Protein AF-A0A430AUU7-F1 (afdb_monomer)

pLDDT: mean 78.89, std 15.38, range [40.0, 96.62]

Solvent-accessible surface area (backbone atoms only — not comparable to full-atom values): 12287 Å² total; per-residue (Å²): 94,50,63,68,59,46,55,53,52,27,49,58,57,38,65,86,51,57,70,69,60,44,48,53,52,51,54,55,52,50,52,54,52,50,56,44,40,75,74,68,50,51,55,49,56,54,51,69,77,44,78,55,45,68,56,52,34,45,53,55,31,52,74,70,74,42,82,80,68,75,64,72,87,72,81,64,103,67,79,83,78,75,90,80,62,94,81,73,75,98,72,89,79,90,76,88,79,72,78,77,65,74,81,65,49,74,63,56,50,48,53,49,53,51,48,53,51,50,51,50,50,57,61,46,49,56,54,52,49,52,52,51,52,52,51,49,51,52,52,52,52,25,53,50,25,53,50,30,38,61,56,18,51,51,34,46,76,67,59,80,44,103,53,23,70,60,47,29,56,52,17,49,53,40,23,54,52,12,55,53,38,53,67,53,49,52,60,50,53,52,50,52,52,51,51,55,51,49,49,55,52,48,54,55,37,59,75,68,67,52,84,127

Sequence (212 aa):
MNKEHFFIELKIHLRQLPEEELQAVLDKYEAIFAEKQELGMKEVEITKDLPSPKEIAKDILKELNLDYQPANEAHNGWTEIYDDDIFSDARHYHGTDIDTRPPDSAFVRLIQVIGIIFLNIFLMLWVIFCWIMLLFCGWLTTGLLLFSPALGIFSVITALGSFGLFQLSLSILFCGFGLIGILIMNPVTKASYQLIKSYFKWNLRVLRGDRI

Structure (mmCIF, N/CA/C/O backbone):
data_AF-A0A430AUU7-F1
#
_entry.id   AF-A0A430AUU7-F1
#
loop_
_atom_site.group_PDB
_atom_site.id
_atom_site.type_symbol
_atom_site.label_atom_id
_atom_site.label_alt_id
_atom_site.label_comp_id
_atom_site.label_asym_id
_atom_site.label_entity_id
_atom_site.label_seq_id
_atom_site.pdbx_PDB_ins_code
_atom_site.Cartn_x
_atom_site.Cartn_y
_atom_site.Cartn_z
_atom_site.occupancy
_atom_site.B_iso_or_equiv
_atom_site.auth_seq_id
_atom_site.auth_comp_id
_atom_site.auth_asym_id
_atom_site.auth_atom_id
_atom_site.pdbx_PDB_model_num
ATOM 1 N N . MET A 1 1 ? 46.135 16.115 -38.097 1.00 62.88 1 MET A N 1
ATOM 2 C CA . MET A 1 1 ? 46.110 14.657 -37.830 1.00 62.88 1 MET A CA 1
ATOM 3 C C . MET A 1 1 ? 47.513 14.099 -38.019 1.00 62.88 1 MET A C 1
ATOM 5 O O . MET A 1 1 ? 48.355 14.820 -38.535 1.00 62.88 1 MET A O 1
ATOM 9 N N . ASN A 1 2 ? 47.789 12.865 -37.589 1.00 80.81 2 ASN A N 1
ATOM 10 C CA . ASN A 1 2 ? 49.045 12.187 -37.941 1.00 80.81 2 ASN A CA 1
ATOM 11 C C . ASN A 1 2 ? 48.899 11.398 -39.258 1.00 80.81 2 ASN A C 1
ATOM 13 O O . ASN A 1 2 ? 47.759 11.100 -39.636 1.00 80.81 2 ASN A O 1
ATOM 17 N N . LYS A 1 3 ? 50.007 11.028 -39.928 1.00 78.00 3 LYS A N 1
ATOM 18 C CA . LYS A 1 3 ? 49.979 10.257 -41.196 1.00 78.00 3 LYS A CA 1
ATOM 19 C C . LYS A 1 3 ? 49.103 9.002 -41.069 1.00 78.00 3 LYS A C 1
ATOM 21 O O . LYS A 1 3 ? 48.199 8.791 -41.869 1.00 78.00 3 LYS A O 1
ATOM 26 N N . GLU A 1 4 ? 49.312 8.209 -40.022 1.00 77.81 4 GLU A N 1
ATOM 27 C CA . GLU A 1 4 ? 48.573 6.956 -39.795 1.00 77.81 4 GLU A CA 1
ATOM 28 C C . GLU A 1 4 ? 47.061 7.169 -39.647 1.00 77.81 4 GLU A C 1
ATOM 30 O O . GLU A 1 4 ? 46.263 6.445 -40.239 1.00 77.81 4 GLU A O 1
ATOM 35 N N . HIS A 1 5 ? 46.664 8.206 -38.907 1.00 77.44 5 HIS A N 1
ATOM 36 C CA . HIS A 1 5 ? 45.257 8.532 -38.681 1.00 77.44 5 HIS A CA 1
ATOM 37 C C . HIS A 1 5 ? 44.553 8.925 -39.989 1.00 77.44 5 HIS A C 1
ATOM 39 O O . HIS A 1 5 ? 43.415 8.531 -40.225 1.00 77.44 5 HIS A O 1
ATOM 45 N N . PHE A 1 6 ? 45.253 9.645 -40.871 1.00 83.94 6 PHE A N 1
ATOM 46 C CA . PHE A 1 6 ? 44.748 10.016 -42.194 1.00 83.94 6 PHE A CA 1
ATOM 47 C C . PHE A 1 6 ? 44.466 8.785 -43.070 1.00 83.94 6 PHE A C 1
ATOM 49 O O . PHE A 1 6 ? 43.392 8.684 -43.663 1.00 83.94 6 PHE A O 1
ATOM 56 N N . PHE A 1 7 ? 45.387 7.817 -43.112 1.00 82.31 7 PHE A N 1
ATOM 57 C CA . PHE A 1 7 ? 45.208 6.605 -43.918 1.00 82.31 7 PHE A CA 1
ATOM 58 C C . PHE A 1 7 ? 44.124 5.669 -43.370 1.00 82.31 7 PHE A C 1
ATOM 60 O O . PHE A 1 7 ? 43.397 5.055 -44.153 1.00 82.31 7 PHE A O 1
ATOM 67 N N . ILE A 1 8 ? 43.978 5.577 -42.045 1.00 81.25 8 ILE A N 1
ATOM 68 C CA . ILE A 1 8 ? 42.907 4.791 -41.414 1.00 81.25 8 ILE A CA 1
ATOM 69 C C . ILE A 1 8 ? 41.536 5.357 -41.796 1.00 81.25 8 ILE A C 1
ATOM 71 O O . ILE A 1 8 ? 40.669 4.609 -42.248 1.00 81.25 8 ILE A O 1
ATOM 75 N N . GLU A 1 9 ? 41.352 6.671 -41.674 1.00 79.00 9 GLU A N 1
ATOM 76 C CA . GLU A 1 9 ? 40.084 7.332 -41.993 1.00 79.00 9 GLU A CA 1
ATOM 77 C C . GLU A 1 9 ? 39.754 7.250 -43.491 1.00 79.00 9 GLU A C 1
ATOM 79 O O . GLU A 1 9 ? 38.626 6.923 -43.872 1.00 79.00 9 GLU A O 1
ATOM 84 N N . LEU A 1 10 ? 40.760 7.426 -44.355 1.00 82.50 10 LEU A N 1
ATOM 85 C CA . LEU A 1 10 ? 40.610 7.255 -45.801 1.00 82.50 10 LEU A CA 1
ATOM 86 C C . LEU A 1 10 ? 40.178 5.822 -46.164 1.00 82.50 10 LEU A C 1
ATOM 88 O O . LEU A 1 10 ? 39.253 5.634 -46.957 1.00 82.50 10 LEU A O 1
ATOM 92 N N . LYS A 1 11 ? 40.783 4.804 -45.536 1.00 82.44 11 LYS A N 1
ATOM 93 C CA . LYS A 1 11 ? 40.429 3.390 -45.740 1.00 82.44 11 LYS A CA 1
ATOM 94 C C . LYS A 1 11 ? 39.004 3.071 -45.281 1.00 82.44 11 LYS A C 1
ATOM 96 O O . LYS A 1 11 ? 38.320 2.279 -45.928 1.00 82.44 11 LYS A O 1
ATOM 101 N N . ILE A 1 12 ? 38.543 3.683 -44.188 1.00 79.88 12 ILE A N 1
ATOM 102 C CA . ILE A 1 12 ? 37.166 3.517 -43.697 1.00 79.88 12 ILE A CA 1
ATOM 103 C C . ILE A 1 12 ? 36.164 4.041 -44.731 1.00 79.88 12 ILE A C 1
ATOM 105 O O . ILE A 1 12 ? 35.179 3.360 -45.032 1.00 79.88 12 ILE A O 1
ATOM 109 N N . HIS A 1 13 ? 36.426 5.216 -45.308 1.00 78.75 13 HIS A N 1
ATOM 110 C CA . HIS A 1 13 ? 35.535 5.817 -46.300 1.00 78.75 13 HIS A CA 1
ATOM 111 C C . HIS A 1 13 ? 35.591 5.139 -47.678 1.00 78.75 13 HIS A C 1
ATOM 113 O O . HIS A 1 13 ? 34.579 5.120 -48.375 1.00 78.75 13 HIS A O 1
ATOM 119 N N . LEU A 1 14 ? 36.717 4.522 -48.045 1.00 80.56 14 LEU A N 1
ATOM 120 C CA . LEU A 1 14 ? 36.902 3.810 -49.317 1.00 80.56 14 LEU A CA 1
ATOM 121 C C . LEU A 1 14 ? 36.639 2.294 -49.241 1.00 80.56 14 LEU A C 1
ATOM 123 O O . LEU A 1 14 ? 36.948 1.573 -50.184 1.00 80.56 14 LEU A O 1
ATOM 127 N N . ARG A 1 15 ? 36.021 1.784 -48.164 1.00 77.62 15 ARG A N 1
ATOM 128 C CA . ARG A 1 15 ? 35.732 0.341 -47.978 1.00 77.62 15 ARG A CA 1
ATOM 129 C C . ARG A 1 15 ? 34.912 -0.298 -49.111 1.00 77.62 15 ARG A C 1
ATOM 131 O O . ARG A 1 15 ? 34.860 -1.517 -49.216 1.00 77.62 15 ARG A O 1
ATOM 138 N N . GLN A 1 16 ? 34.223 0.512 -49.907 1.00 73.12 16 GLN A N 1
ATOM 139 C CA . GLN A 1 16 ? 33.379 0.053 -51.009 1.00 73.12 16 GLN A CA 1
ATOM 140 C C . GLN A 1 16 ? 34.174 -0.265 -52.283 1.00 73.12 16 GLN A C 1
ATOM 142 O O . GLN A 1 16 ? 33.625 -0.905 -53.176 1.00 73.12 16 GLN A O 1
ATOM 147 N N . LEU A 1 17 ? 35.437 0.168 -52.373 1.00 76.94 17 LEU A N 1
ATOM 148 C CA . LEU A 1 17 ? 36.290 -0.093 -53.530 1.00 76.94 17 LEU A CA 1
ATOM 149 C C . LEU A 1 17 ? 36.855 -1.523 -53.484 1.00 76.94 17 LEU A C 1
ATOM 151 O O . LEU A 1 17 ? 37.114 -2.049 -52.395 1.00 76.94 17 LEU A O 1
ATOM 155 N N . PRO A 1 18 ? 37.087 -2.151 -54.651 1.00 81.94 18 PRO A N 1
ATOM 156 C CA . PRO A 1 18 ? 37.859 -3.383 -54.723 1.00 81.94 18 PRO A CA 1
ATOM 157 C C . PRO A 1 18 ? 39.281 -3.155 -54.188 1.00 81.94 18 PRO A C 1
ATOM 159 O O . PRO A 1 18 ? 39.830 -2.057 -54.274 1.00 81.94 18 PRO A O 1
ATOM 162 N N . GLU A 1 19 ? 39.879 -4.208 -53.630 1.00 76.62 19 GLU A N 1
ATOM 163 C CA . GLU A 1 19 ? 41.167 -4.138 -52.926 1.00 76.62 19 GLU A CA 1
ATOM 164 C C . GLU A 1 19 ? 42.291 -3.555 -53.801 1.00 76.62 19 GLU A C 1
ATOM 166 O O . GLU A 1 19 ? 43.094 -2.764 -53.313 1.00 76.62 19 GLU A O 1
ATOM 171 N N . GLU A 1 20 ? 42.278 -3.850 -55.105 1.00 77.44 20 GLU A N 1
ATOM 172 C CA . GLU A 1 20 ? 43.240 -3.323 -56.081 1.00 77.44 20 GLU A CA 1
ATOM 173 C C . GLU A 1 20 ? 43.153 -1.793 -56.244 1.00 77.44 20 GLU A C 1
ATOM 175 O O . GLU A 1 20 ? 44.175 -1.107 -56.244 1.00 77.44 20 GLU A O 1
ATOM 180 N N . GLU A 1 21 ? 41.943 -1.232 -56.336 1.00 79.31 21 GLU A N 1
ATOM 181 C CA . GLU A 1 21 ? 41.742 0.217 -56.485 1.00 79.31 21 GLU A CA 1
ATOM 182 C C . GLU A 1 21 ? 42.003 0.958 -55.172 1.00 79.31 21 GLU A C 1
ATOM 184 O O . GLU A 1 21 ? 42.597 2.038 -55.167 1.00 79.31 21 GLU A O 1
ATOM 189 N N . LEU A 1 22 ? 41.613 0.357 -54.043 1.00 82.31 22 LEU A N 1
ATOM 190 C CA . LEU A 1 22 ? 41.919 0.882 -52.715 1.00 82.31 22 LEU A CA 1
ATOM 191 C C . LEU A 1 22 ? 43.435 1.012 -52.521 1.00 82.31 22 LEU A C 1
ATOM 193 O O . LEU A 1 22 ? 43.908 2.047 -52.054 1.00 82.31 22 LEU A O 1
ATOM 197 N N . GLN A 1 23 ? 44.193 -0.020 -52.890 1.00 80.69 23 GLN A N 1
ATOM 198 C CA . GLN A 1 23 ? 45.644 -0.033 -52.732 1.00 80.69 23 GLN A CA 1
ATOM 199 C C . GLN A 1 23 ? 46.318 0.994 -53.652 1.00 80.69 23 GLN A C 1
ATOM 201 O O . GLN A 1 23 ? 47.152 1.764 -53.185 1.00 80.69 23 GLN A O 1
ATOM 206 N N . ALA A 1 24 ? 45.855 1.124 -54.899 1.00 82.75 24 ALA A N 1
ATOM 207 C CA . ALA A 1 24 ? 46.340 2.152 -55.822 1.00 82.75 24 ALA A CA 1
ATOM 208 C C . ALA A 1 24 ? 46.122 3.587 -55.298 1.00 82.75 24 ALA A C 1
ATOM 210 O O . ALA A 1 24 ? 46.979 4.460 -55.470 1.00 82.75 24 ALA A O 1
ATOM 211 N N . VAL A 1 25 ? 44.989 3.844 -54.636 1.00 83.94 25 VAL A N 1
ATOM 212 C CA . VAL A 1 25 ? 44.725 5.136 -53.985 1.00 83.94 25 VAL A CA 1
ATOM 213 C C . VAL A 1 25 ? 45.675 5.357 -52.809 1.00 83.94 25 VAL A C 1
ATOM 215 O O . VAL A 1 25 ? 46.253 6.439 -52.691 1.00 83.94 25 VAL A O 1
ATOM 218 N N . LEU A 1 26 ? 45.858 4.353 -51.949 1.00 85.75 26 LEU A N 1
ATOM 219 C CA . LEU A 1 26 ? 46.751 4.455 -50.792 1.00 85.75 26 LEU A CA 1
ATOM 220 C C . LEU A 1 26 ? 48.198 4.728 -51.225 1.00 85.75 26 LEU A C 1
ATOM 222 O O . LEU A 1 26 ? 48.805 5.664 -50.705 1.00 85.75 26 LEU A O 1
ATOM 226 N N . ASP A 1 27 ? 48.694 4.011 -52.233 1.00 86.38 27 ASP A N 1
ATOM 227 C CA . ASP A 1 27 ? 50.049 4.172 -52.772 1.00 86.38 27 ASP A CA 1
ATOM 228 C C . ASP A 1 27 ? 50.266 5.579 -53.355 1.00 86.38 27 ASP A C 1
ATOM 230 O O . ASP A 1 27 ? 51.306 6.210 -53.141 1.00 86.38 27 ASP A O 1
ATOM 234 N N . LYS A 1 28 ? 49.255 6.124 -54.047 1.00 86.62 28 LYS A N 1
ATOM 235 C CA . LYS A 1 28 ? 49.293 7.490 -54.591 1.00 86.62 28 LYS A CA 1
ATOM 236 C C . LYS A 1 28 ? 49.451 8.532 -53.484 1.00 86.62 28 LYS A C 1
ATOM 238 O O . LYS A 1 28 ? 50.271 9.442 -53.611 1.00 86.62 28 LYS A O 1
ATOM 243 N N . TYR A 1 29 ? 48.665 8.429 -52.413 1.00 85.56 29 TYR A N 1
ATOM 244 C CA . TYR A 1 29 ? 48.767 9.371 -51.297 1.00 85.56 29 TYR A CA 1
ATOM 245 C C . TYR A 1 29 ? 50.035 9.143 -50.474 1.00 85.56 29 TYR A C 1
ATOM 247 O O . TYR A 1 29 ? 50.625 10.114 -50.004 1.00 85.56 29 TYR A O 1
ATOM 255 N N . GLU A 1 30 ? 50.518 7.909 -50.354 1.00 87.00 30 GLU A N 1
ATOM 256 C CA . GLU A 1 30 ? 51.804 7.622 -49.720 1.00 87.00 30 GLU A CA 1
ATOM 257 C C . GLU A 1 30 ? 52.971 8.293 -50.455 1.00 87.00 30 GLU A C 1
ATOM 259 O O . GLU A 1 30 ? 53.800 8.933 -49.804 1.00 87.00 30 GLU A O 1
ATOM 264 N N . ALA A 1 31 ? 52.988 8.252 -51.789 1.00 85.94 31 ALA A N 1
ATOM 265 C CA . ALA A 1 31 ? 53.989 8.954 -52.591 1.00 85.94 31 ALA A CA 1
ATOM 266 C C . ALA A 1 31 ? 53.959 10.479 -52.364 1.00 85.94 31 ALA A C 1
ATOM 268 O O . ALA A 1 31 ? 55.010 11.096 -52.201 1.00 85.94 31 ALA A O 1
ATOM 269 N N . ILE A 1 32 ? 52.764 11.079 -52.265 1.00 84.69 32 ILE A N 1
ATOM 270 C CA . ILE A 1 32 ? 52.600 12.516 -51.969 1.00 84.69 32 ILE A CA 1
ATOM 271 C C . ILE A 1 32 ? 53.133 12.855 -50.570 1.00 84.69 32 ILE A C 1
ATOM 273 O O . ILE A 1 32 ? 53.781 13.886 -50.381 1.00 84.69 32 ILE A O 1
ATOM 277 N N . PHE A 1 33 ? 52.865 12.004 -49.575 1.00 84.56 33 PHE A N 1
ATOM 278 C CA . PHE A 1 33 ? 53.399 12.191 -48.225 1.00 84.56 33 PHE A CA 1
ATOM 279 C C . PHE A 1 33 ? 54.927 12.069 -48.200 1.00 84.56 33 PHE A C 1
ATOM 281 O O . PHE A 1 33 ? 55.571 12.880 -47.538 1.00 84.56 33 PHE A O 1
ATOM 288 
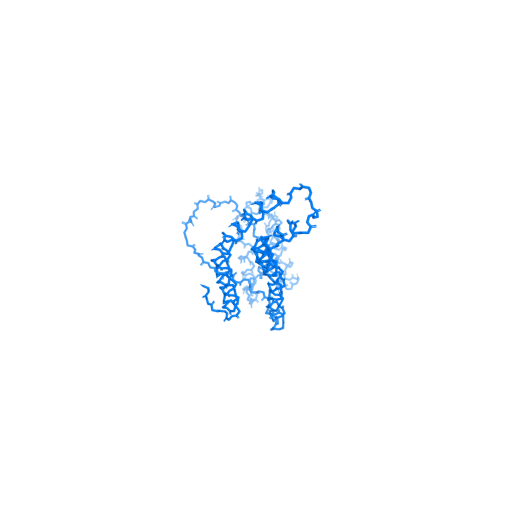N N . ALA A 1 34 ? 55.502 11.112 -48.934 1.00 85.06 34 ALA A N 1
ATOM 289 C CA . ALA A 1 34 ? 56.949 10.924 -49.027 1.00 85.06 34 ALA A CA 1
ATOM 290 C C . ALA A 1 34 ? 57.644 12.128 -49.687 1.00 85.06 34 ALA A C 1
ATOM 292 O O . ALA A 1 34 ? 58.589 12.670 -49.121 1.00 85.06 34 ALA A O 1
ATOM 293 N N . GLU A 1 35 ? 57.119 12.617 -50.814 1.00 86.12 35 GLU A N 1
ATOM 294 C CA . GLU A 1 35 ? 57.648 13.800 -51.510 1.00 86.12 35 GLU A CA 1
ATOM 295 C C . GLU A 1 35 ? 57.627 15.042 -50.603 1.00 86.12 35 GLU A C 1
ATOM 297 O O . GLU A 1 35 ? 58.610 15.776 -50.478 1.00 86.12 35 GLU A O 1
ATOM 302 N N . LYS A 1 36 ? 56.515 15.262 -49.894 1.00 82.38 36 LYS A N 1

# # # # #

== Work to be completed ==
Please quote exactly the lines from the one containing "ATOM 294 C CA" through the last line of the records above, both included, and nothing else.

== Response to the task ==
ATOM 294 C CA . GLU A 1 35 ? 57.648 13.800 -51.510 1.00 86.12 35 GLU A CA 1
ATOM 295 C C . GLU A 1 35 ? 57.627 15.042 -50.603 1.00 86.12 35 GLU A C 1
ATOM 297 O O . GLU A 1 35 ? 58.610 15.776 -50.478 1.00 86.12 35 GLU A O 1
ATOM 302 N N . LYS A 1 36 ? 56.515 15.262 -49.894 1.00 82.38 36 LYS A N 1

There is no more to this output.